The Bill was at Commons Report Stage from 2 March 2026 and had not received Royal Assent as of May 2026. Timeline to enactment depends on parliamentary schedule.
Why does the Trellix breach matter for the UK's new cyber law?
Trellix took 21 days to disclose a breach that had occurred on 17 April 2026. The Cyber Security and Resilience Bill's 24-hour notification clause is designed to prevent exactly that gap. The case gives Parliament a current-quarter worked example of the disclosure-tempo problem the Bill targets.
Does the UK already have cyber laws that apply to water companies?
Yes. The ICO fined South Staffordshire Water £963,900 in May 2026 under the existing Data Protection Act 2018 and UK GDPR Article 32. The CS&R Bill will add further obligations, but current statute already provides enforceable baseline security requirements for CNI operators.Source: ICO

Background

The Cyber Security and Resilience Bill is the UK Government's proposed legislation to update and extend the Network and Information Systems (NIS) Regulations 2018, broadening mandatory cyber-incident reporting and security obligations to cover a wider range of critical national infrastructure sectors, managed service providers, and digital supply-chain entities. The Bill's headline measure is a 24-hour initial-notification requirement for reportable cyber incidents, intended to close the gap between breach discovery and public or regulator awareness. The Bill was at Commons Report Stage from 2 March 2026 at the time of writing and has not yet received Royal Assent.

The Trellix breach provides Parliament with a direct current-quarter example of what the 24-hour notification clause targets. Trellix disclosed a 17 April 2026 intrusion on 8 May 2026, a 21-day self-disclosure gap, and RansomHouse subsequently posted internal screenshots on approximately 11 May, a further 24 days after initial access. The total gap from initial access to public extortion pressure was 45 days, against the Bill's proposed 24-hour initial-notification clock. The South Staffordshire Water case compounds the picture: a 2022 ransomware breach ran undetected for 20 months before the ICO enforcement action on 12 May 2026.

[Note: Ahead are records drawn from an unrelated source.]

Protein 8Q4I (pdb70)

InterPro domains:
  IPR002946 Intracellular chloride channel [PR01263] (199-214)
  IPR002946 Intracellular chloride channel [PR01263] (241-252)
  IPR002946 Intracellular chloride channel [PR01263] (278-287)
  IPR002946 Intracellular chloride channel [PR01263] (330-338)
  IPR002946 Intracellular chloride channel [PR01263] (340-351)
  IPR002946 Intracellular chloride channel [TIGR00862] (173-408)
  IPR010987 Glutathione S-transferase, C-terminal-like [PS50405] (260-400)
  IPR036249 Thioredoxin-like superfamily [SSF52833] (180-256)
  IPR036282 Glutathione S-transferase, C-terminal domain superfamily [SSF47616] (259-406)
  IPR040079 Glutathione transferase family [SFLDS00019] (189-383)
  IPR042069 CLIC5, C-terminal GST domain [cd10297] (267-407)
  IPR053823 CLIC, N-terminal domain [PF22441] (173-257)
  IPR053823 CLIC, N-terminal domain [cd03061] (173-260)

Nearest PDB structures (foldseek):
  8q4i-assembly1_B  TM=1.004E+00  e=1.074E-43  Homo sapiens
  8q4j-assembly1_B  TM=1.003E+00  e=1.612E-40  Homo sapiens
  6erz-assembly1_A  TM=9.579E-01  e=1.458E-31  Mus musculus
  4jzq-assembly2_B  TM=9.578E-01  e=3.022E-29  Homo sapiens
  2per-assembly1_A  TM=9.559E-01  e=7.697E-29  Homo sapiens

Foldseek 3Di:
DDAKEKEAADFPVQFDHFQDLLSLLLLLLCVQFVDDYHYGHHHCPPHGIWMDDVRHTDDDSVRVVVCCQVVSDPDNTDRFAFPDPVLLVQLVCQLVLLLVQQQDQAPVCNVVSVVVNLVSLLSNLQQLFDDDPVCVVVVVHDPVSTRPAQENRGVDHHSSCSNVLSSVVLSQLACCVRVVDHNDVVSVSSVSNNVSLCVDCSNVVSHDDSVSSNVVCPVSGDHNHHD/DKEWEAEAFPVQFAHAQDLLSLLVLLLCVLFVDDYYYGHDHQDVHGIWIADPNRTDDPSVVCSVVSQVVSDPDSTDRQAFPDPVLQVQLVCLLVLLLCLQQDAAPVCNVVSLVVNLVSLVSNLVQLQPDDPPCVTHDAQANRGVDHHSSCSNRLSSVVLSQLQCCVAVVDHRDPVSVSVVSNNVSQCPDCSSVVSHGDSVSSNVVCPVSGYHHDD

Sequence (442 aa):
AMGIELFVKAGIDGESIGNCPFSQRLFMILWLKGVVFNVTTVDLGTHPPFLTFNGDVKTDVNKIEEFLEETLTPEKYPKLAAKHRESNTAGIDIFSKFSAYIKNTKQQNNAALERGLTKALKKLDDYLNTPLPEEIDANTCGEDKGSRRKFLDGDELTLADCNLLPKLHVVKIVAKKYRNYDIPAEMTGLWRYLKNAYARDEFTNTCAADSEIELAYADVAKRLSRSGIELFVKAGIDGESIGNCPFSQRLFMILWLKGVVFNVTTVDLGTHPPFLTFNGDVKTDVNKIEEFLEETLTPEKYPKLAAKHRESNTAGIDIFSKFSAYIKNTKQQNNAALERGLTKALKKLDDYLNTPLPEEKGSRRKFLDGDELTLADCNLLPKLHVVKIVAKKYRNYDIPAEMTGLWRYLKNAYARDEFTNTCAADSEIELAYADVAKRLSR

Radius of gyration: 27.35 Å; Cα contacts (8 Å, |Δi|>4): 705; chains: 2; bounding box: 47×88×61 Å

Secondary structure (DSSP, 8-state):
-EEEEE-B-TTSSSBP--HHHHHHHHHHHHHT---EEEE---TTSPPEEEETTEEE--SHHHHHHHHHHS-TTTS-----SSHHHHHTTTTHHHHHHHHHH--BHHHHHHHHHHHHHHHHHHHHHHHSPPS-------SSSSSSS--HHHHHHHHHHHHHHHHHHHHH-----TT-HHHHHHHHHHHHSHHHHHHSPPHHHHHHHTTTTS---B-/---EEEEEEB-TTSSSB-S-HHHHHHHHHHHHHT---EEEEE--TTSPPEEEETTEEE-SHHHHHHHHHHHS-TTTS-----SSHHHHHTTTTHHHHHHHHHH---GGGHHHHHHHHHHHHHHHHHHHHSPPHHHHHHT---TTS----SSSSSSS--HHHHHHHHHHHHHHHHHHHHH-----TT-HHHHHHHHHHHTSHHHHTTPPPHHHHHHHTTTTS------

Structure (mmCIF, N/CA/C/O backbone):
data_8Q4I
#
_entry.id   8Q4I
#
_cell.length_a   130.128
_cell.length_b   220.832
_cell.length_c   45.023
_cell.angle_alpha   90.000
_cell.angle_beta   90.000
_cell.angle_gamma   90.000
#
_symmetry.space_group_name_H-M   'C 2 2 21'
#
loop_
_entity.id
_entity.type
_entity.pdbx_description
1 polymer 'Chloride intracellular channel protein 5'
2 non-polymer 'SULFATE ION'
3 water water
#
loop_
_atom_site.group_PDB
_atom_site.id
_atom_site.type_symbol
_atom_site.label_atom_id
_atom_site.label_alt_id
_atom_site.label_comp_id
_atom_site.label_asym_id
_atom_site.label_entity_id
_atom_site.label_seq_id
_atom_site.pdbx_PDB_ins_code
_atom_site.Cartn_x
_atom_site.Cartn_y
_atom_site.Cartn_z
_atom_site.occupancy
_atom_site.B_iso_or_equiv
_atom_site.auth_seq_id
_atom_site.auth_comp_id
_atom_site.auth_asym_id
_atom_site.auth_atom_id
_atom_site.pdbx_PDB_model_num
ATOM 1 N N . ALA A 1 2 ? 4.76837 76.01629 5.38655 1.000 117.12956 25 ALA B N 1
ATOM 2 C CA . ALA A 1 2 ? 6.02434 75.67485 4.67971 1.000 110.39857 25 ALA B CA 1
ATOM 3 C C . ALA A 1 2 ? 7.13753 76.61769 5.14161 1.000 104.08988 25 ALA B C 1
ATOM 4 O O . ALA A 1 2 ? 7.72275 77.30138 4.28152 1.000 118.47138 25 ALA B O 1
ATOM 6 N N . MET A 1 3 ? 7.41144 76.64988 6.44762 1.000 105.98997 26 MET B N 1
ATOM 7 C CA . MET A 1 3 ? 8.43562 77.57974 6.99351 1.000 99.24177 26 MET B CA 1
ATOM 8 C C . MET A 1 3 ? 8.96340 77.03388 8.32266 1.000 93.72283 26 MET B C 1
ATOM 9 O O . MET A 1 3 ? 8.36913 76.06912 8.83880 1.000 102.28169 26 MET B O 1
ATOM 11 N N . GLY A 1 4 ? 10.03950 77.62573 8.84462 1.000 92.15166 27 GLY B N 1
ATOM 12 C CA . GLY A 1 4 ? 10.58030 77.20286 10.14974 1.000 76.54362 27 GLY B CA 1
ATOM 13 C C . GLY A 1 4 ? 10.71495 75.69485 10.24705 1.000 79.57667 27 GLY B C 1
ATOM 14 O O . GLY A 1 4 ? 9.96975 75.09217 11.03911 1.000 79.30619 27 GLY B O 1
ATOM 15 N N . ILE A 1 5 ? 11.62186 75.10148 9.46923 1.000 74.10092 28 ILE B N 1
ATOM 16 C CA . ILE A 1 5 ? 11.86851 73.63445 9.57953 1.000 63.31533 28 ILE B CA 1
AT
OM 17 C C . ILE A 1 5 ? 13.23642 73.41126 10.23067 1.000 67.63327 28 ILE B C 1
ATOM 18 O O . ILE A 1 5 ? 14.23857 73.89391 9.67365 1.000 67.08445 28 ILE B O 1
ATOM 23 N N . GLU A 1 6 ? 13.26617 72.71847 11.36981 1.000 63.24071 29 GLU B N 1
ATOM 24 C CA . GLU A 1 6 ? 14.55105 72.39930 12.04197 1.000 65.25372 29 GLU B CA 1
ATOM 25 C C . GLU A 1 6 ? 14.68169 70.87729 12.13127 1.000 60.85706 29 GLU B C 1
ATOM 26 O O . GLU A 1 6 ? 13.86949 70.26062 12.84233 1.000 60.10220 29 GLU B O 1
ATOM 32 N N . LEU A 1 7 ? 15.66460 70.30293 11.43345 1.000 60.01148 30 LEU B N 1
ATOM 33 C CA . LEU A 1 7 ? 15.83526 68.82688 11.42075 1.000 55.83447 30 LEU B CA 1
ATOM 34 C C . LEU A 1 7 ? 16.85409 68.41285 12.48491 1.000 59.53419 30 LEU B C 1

A critical feature of the Bill's regulatory context is that the ICO is already applying enforceable cyber-security obligations under the Data Protection Act 2018 and UK GDPR Article 32 against the very sectors (water utilities, critical suppliers) the CS&R Bill targets, without waiting for Royal Assent. NCSC guidance now carries de facto enforceable weight via the ICO's interpretation of existing statutes, making the CS&R Bill's statutory regime an increment rather than a transformation of the live regulatory baseline.